Consider the Olympic Mountains to be an ancient sea floor that has been wedged into the North American Continent and uplifted into the atmosphere by surrounding geologic pressures. As the topmost layer of the sea floor is scraped off and crumpled on to the North American Plate, the lower branch dives beneath Olympic creating heat and pressure that eventually form the volcanoes of the Cascades.

To the north and east of the Olympic Peninsula lie the Strait of Juan de Fuca and Hood Canal. These bodies of water along with Puget Sound were carved by ice sheets over 13,000 years ago.

The Olympic Mountains are not very high -- Mount Olympus, the highest, is just under 8,000 feet -- but they rise almost from the water's edge and intercept moisture-rich air masses that move in from the Pacific. As this air is forced over the mountains, it cools and releases moisture in the form of rain or snow. At lower elevations rain nurtures the forests while at higher elevations snow adds to glacial masses that relentlessly carve the landscape. The mountains wring precipitation out of the air so effectively that areas on the northeast corner of the peninsula experience a rain shadow and get very little rain. The town of Sequim gets only 17 inches a year, while less than 30 miles away Mount Olympus receives over 220 inches falling mostly as snow.

There are about 266 glaciers crowning the Olympics peaks; most of them are quite small in contrast to the great rivers of ice in Alaska. The prominent glaciers are those on Mount Olympus covering approximately ten square miles. Beyond the Olympic complex are the glaciers of Mount Carrie, the Bailey Range, Mount Christie, and Mount Anderson.

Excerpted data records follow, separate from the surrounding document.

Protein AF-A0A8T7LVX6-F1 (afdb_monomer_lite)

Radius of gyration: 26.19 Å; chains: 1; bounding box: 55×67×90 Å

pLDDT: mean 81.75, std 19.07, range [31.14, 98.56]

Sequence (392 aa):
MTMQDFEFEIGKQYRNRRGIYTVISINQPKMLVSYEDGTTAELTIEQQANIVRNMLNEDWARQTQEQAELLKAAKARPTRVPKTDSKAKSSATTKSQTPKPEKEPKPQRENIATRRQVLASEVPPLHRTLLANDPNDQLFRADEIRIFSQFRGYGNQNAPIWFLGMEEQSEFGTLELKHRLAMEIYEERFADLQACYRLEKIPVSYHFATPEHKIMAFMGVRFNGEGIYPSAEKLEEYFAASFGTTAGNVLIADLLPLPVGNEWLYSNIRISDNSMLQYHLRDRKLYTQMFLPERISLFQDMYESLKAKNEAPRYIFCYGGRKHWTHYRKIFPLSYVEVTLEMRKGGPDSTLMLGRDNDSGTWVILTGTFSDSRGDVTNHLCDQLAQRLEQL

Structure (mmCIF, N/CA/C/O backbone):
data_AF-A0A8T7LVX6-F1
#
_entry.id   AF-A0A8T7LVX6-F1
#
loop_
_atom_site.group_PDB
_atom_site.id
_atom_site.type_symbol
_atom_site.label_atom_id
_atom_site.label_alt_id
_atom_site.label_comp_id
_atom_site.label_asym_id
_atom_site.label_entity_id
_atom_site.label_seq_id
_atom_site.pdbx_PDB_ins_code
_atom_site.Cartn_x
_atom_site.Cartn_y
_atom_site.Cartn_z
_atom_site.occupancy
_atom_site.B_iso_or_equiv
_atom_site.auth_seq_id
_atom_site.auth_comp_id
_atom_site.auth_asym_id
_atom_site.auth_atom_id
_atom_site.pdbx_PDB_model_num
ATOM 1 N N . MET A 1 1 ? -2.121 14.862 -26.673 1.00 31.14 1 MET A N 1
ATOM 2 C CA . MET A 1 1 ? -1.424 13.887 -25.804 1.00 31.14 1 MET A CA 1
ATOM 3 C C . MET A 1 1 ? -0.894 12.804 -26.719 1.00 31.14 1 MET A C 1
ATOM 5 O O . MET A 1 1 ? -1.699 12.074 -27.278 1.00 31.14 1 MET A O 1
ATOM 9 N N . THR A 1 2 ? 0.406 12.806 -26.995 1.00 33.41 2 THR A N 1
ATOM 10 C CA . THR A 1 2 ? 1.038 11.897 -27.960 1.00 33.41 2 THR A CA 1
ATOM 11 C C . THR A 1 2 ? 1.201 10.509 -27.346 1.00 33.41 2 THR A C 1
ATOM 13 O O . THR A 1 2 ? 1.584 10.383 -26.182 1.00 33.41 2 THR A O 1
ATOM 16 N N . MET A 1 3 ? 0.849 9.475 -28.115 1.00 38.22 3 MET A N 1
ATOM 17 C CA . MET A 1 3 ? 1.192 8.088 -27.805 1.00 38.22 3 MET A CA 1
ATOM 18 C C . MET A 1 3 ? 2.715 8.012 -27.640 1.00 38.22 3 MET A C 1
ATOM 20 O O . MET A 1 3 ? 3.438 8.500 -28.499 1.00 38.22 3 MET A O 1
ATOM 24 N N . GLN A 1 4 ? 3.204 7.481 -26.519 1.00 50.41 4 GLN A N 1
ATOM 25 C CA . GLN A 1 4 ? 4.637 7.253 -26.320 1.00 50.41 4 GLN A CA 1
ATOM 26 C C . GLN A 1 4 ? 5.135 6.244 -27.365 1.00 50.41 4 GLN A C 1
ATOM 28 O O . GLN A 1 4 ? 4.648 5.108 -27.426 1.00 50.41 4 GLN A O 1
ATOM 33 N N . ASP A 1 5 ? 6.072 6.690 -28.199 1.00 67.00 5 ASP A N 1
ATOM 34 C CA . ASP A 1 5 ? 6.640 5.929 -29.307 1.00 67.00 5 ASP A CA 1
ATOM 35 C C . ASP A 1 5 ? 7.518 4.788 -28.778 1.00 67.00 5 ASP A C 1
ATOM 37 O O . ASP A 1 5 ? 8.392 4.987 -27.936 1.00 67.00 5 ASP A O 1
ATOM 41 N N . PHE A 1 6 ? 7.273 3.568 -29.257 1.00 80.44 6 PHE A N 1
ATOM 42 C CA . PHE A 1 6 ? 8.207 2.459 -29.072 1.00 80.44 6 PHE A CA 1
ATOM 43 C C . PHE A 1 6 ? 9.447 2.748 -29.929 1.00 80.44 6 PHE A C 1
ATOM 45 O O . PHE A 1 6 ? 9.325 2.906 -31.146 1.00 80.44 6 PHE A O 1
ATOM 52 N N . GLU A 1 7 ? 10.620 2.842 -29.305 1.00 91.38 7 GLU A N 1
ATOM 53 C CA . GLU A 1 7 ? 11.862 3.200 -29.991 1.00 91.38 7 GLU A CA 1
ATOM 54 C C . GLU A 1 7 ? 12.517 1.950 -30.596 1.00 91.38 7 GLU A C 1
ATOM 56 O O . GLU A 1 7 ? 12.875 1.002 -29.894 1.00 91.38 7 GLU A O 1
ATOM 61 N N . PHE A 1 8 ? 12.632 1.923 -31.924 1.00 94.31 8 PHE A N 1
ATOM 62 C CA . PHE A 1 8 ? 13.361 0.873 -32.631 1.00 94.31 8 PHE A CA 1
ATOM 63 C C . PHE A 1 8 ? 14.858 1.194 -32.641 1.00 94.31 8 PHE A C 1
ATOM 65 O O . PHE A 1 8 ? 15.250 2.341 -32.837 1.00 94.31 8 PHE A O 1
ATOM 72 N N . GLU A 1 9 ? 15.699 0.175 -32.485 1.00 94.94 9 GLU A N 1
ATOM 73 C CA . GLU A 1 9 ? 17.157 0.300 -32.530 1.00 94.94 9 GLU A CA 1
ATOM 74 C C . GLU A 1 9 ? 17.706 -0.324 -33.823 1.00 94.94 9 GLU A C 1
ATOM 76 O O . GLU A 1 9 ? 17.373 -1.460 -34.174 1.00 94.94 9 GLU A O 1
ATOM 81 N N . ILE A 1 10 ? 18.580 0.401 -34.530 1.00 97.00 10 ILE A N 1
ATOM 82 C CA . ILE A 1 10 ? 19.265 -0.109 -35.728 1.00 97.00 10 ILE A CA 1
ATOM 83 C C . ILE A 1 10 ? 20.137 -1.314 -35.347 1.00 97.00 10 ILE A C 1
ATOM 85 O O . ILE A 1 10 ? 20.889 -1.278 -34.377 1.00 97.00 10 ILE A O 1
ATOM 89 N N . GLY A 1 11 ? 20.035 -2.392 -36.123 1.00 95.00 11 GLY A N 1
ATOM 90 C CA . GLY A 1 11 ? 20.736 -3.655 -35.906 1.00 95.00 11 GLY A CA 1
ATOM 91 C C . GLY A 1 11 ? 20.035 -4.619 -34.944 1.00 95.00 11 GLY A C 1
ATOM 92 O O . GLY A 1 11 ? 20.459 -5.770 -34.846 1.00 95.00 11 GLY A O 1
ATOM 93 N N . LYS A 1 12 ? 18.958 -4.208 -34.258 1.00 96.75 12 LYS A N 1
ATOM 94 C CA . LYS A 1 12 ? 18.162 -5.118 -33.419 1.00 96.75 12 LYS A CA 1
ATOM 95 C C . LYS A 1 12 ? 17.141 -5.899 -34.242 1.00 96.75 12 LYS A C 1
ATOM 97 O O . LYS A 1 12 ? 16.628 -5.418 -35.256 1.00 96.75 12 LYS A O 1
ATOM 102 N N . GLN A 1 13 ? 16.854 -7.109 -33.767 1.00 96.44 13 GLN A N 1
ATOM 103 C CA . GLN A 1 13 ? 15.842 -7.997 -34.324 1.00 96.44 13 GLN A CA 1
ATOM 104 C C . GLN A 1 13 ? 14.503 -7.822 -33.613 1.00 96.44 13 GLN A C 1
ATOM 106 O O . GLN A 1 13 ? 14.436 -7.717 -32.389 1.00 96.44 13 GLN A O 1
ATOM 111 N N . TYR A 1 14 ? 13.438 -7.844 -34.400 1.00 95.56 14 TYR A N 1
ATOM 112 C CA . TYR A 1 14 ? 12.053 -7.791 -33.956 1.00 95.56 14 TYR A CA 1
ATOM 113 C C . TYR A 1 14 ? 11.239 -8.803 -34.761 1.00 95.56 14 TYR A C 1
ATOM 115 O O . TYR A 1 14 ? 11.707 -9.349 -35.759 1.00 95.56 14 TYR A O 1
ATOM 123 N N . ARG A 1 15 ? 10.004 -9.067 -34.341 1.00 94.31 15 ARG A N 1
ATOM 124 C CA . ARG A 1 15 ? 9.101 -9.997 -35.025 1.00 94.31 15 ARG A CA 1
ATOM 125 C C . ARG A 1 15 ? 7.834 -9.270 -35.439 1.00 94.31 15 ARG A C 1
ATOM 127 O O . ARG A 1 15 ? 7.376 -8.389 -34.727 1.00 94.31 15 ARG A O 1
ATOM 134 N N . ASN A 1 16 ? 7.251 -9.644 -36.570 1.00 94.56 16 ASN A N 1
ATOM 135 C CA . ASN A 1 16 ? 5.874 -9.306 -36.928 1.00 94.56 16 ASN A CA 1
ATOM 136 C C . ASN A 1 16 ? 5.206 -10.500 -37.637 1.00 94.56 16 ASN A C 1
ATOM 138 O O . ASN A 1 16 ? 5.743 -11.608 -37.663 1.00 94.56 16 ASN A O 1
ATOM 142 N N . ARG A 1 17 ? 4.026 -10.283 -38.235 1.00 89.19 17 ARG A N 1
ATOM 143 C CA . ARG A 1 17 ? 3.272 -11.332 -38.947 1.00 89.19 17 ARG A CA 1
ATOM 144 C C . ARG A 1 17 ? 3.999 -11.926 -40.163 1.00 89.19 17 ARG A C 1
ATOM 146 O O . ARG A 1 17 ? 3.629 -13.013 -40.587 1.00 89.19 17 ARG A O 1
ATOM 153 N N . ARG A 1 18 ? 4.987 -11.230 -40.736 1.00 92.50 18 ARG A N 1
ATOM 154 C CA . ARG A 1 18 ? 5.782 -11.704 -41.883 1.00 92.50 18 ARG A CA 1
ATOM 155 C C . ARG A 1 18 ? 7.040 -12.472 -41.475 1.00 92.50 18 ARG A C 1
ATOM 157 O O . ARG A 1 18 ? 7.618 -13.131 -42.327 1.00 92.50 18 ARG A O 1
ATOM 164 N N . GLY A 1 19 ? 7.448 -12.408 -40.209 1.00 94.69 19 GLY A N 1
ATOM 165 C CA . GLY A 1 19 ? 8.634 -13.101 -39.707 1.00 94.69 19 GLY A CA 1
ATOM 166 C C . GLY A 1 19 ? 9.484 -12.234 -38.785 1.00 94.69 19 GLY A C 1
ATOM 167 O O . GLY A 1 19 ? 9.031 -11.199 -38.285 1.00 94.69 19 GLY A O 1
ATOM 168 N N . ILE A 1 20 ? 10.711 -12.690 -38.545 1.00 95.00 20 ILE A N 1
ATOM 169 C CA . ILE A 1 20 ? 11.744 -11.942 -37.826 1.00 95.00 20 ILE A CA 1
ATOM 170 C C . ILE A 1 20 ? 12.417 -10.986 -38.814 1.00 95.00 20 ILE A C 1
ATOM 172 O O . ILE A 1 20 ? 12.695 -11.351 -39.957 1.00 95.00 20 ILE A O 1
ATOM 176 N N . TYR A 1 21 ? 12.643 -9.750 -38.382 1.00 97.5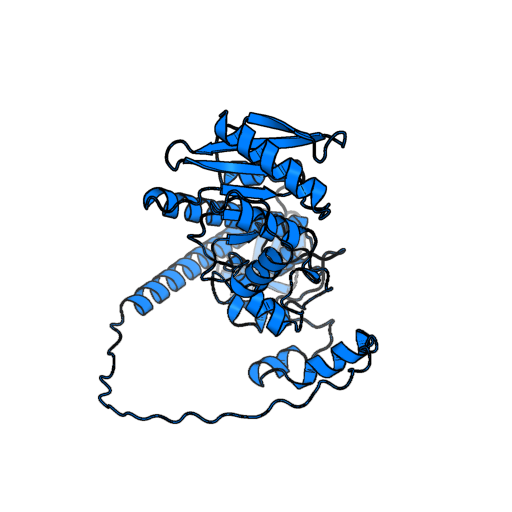6 21 TYR A N 1
ATOM 177 C CA . TYR A 1 21 ? 13.303 -8.720 -39.168 1.00 97.56 21 TYR A CA 1
ATOM 178 C C . TYR A 1 21 ? 14.330 -7.958 -38.333 1.00 97.56 21 TYR A C 1
ATOM 180 O O . TYR A 1 21 ? 14.131 -7.723 -37.143 1.00 97.56 21 TYR A O 1
ATOM 188 N N . THR A 1 22 ? 15.408 -7.524 -38.977 1.00 97.62 22 THR A N 1
ATOM 189 C CA . THR A 1 22 ? 16.435 -6.646 -38.410 1.00 97.62 22 THR A CA 1
ATOM 190 C C . THR A 1 22 ? 16.230 -5.226 -38.923 1.00 97.62 22 THR A C 1
ATOM 192 O O . THR A 1 22 ? 16.048 -5.022 -40.125 1.00 97.62 22 THR A O 1
ATOM 195 N N . VAL A 1 23 ? 16.276 -4.227 -38.042 1.00 98.00 23 VAL A N 1
ATOM 196 C CA . VAL A 1 23 ? 16.179 -2.814 -38.446 1.00 98.00 23 VAL A CA 1
ATOM 197 C C . VAL A 1 23 ? 17.489 -2.378 -39.101 1.00 98.00 23 VAL A C 1
ATOM 199 O O . VAL A 1 23 ? 18.537 -2.415 -38.467 1.00 98.00 23 VAL A O 1
ATOM 202 N N . ILE A 1 24 ? 17.441 -1.959 -40.365 1.00 98.31 24 ILE A N 1
ATOM 203 C CA . ILE A 1 24 ? 18.618 -1.502 -41.122 1.00 98.31 24 ILE A CA 1
ATOM 204 C C . ILE A 1 24 ? 18.817 0.005 -40.948 1.00 98.31 24 ILE A C 1
ATOM 206 O O . ILE A 1 24 ? 19.933 0.464 -40.723 1.00 98.31 24 ILE A O 1
ATOM 210 N N . SER A 1 25 ? 17.745 0.789 -41.073 1.00 97.75 25 SER A N 1
ATOM 211 C CA . SER A 1 25 ? 17.798 2.245 -40.929 1.00 97.75 25 SER A CA 1
ATOM 212 C C . SER A 1 25 ? 16.455 2.814 -40.484 1.00 97.75 25 SER A C 1
ATOM 214 O O . SER A 1 25 ? 15.401 2.221 -40.720 1.00 97.75 25 SER A O 1
ATOM 216 N N . ILE A 1 26 ? 16.491 3.972 -39.825 1.00 97.56 26 ILE A N 1
ATOM 217 C CA . ILE A 1 26 ? 15.310 4.663 -39.300 1.00 97.56 26 ILE A CA 1
ATOM 218 C C . ILE A 1 26 ? 15.264 6.053 -39.927 1.00 97.56 26 ILE A C 1
ATOM 220 O O . ILE A 1 26 ? 16.147 6.870 -39.692 1.00 97.56 26 ILE A O 1
ATOM 224 N N . ASN A 1 27 ? 14.226 6.310 -40.722 1.00 95.38 27 ASN A N 1
ATOM 225 C CA . ASN A 1 27 ? 13.977 7.573 -41.411 1.00 95.38 27 ASN A CA 1
ATOM 226 C C . ASN A 1 27 ? 12.520 7.967 -41.151 1.00 95.38 27 ASN A C 1
ATOM 228 O O . ASN A 1 27 ? 11.624 7.580 -41.907 1.00 95.38 27 ASN A O 1
ATOM 232 N N . GLN A 1 28 ? 12.269 8.678 -40.045 1.00 92.19 28 GLN A N 1
ATOM 233 C CA . GLN A 1 28 ? 10.908 8.965 -39.581 1.00 92.19 28 GLN A CA 1
ATOM 234 C C . GLN A 1 28 ? 10.023 9.541 -40.707 1.00 92.19 28 GLN A C 1
ATOM 236 O O . GLN A 1 28 ? 10.469 10.424 -41.442 1.00 92.19 28 GLN A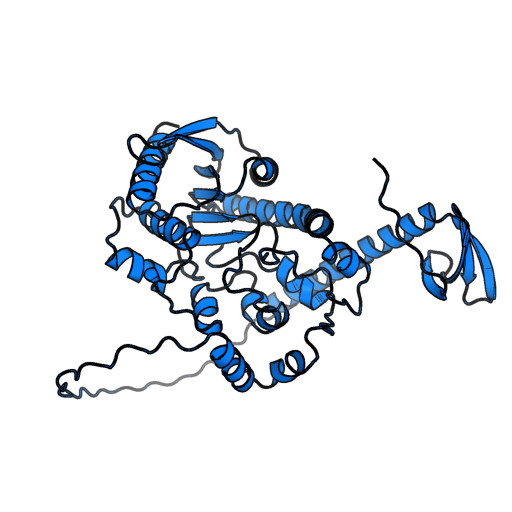 O 1
ATOM 241 N N . PRO A 1 29 ? 8.774 9.051 -40.860 1.00 95.38 29 PRO A N 1
ATOM 242 C CA . PRO A 1 29 ? 8.043 8.143 -39.958 1.00 95.38 29 PRO A CA 1
ATOM 243 C C . PRO A 1 29 ? 8.243 6.638 -40.247 1.00 95.38 29 PRO A C 1
ATOM 245 O O . PRO A 1 29 ? 7.515 5.794 -39.715 1.00 95.38 29 PRO A O 1
ATOM 248 N N . LYS A 1 30 ? 9.192 6.281 -41.117 1.00 97.50 30 LYS A N 1
ATOM 249 C CA . LYS A 1 30 ? 9.427 4.913 -41.585 1.00 97.50 30 LYS A CA 1
ATOM 250 C C . LYS A 1 30 ? 10.748 4.338 -41.070 1.00 97.50 30 LYS A C 1
ATOM 252 O O . LYS A 1 30 ? 11.639 5.044 -40.608 1.00 97.50 30 LYS A O 1
ATOM 257 N N . MET A 1 31 ? 10.889 3.030 -41.196 1.00 97.69 31 MET A N 1
ATOM 258 C CA . MET A 1 31 ? 12.149 2.319 -41.029 1.00 97.69 31 MET A CA 1
ATOM 259 C C . MET A 1 31 ? 12.321 1.297 -42.149 1.00 97.69 31 MET A C 1
ATOM 261 O O . MET A 1 31 ? 11.341 0.716 -42.617 1.00 97.69 31 MET A O 1
ATOM 265 N N . LEU A 1 32 ? 13.560 1.088 -42.579 1.00 98.06 32 LEU A N 1
ATOM 266 C CA . LEU A 1 32 ? 13.927 0.021 -43.500 1.00 98.06 32 LEU A CA 1
ATOM 267 C C . LEU A 1 32 ? 14.355 -1.193 -42.681 1.00 98.06 32 LEU A C 1
ATOM 269 O O . LEU A 1 32 ? 15.193 -1.075 -41.786 1.00 98.06 32 LEU A O 1
ATOM 273 N N . VAL A 1 33 ? 13.803 -2.357 -43.000 1.00 98.19 33 VAL A N 1
ATOM 274 C CA . VAL A 1 33 ? 14.114 -3.613 -42.312 1.00 98.19 33 VAL A CA 1
ATOM 275 C C . VAL A 1 33 ? 14.543 -4.692 -43.302 1.00 98.19 33 VAL A C 1
ATOM 277 O O . VAL A 1 33 ? 14.133 -4.654 -44.462 1.00 98.19 33 VAL A O 1
ATOM 280 N N . SER A 1 34 ? 15.343 -5.655 -42.839 1.00 98.00 34 SER A N 1
ATOM 281 C CA . SER A 1 34 ? 15.693 -6.885 -43.563 1.00 98.00 34 SER A CA 1
ATOM 282 C C . SER A 1 34 ? 15.069 -8.079 -42.861 1.00 98.00 34 SER A C 1
ATOM 284 O O . SER A 1 34 ? 15.294 -8.258 -41.667 1.00 98.00 34 SER A O 1
ATOM 286 N N . TYR A 1 35 ? 14.330 -8.909 -43.585 1.00 98.31 35 TYR A N 1
ATOM 287 C CA . TYR A 1 35 ? 13.841 -10.194 -43.088 1.00 98.31 35 TYR A CA 1
ATOM 288 C C . TYR A 1 35 ? 14.913 -11.285 -43.233 1.00 98.31 35 TYR A C 1
ATOM 290 O O . TYR A 1 35 ? 15.899 -11.111 -43.954 1.00 98.31 35 TYR A O 1
ATOM 298 N N . GLU A 1 36 ? 14.720 -12.414 -42.545 1.00 95.88 36 GLU A N 1
ATOM 299 C CA . GLU A 1 36 ? 15.621 -13.580 -42.614 1.00 95.88 36 GLU A CA 1
ATOM 300 C C . GLU A 1 36 ? 15.713 -14.205 -44.017 1.00 95.88 36 GLU A C 1
ATOM 302 O O . GLU A 1 36 ? 16.728 -14.807 -44.354 1.00 95.88 36 GLU A O 1
ATOM 307 N N . ASP A 1 37 ? 14.691 -14.026 -44.860 1.00 96.25 37 ASP A N 1
ATOM 308 C CA . ASP A 1 37 ? 14.678 -14.483 -46.258 1.00 96.25 37 ASP A CA 1
ATOM 309 C C . ASP A 1 37 ? 15.502 -13.588 -47.209 1.00 96.25 37 ASP A C 1
ATOM 311 O O . ASP A 1 37 ? 15.529 -13.816 -48.419 1.00 96.25 37 ASP A O 1
ATOM 315 N N . GLY A 1 38 ? 16.170 -12.562 -46.672 1.00 96.50 38 GLY A N 1
ATOM 316 C CA . GLY A 1 38 ? 16.960 -11.590 -47.424 1.00 96.50 38 GLY A CA 1
ATOM 317 C C . GLY A 1 38 ? 16.134 -10.487 -48.089 1.00 96.50 38 GLY A C 1
ATOM 318 O O . GLY A 1 38 ? 16.711 -9.588 -48.703 1.00 96.50 38 GLY A O 1
ATOM 319 N N . THR A 1 39 ? 14.801 -10.508 -47.975 1.00 97.31 39 THR A N 1
ATOM 320 C CA . THR A 1 39 ? 13.958 -9.427 -48.492 1.00 97.31 39 THR A CA 1
ATOM 321 C C . THR A 1 39 ? 14.023 -8.201 -47.589 1.00 97.31 39 THR A C 1
ATOM 323 O O . THR A 1 39 ? 14.136 -8.296 -46.365 1.00 97.31 39 THR A O 1
ATOM 326 N N . THR A 1 40 ? 13.919 -7.020 -48.194 1.00 97.94 40 THR A N 1
ATOM 327 C CA . THR A 1 40 ? 13.844 -5.753 -47.465 1.00 97.94 40 THR A CA 1
ATOM 328 C C . THR A 1 40 ? 12.463 -5.128 -47.608 1.00 97.94 40 THR A C 1
ATOM 330 O O . THR A 1 40 ? 11.757 -5.338 -48.597 1.00 97.94 40 THR A O 1
ATOM 333 N N . ALA A 1 41 ? 12.041 -4.372 -46.596 1.00 97.75 41 ALA A N 1
ATOM 334 C CA . ALA A 1 41 ? 10.790 -3.623 -46.644 1.00 97.75 41 ALA A CA 1
ATOM 335 C C . ALA A 1 41 ? 10.894 -2.307 -45.874 1.00 97.75 41 ALA A C 1
ATOM 337 O O . ALA A 1 41 ? 11.516 -2.244 -44.814 1.00 97.75 41 ALA A O 1
ATOM 338 N N . GLU A 1 42 ? 10.220 -1.275 -46.376 1.00 98.12 42 GLU A N 1
ATOM 339 C CA . GLU A 1 42 ? 9.919 -0.083 -45.589 1.00 98.12 42 GLU A CA 1
ATOM 340 C C . GLU A 1 42 ? 8.653 -0.306 -44.763 1.00 98.12 42 GLU A C 1
ATOM 342 O O . GLU A 1 42 ? 7.604 -0.667 -45.300 1.00 98.12 42 GLU A O 1
ATOM 347 N N . LEU A 1 43 ? 8.736 -0.055 -43.459 1.00 97.00 43 LEU A N 1
ATOM 348 C CA . LEU A 1 43 ? 7.629 -0.184 -42.518 1.00 97.00 43 LEU A CA 1
ATOM 349 C C . LEU A 1 43 ? 7.409 1.132 -41.775 1.00 97.00 43 LEU A C 1
ATOM 351 O O . LEU A 1 43 ? 8.361 1.842 -41.460 1.00 97.00 43 LEU A O 1
ATOM 355 N N . THR A 1 44 ? 6.157 1.447 -41.447 1.00 96.94 44 THR A N 1
ATOM 356 C CA . THR A 1 44 ? 5.835 2.594 -40.588 1.00 96.94 44 THR A CA 1
ATOM 357 C C . THR A 1 44 ? 6.146 2.255 -39.130 1.00 96.94 44 THR A C 1
ATOM 359 O O . THR A 1 44 ? 5.675 1.232 -38.624 1.00 96.94 44 THR A O 1
ATOM 362 N N . ILE A 1 45 ? 6.899 3.125 -38.448 1.00 94.75 45 ILE A N 1
ATOM 363 C CA . ILE A 1 45 ? 7.328 2.933 -37.050 1.00 94.75 45 ILE A CA 1
ATOM 364 C C . ILE A 1 45 ? 6.117 2.733 -36.134 1.00 94.75 45 ILE A C 1
ATOM 366 O O . ILE A 1 45 ? 6.068 1.767 -35.378 1.00 94.75 45 ILE A O 1
ATOM 370 N N . GLU A 1 46 ? 5.096 3.578 -36.273 1.00 91.94 46 GLU A N 1
ATOM 371 C CA . GLU A 1 46 ? 3.866 3.517 -35.474 1.00 91.94 46 GLU A CA 1
ATOM 372 C C . GLU A 1 46 ? 3.148 2.161 -35.591 1.00 91.94 46 GLU A C 1
ATOM 374 O O . GLU A 1 46 ? 2.743 1.559 -34.596 1.00 91.94 46 GLU A O 1
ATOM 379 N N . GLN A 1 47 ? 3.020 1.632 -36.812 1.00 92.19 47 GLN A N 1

For a period of thirty-seven years, from 1774 to 1811, Nootka Sound was the best-known and most-frequented harbor on the Northwest Coast of America. The first date is given is that of the harbor's discovery by the Spaniard, Juan Perez, and the second that of the founding of Astoria at the mouth of the Columbia River. ... "On proceeding south, on August 10, 1774, Perez saw in latitude 48 degrees 10 minutes, a beautiful snow-white mountain, which he named Santa Rosalia. Fourteen years later it was rechristened by John Mears, the English captain, and from that time it has been known as Mount Olympus."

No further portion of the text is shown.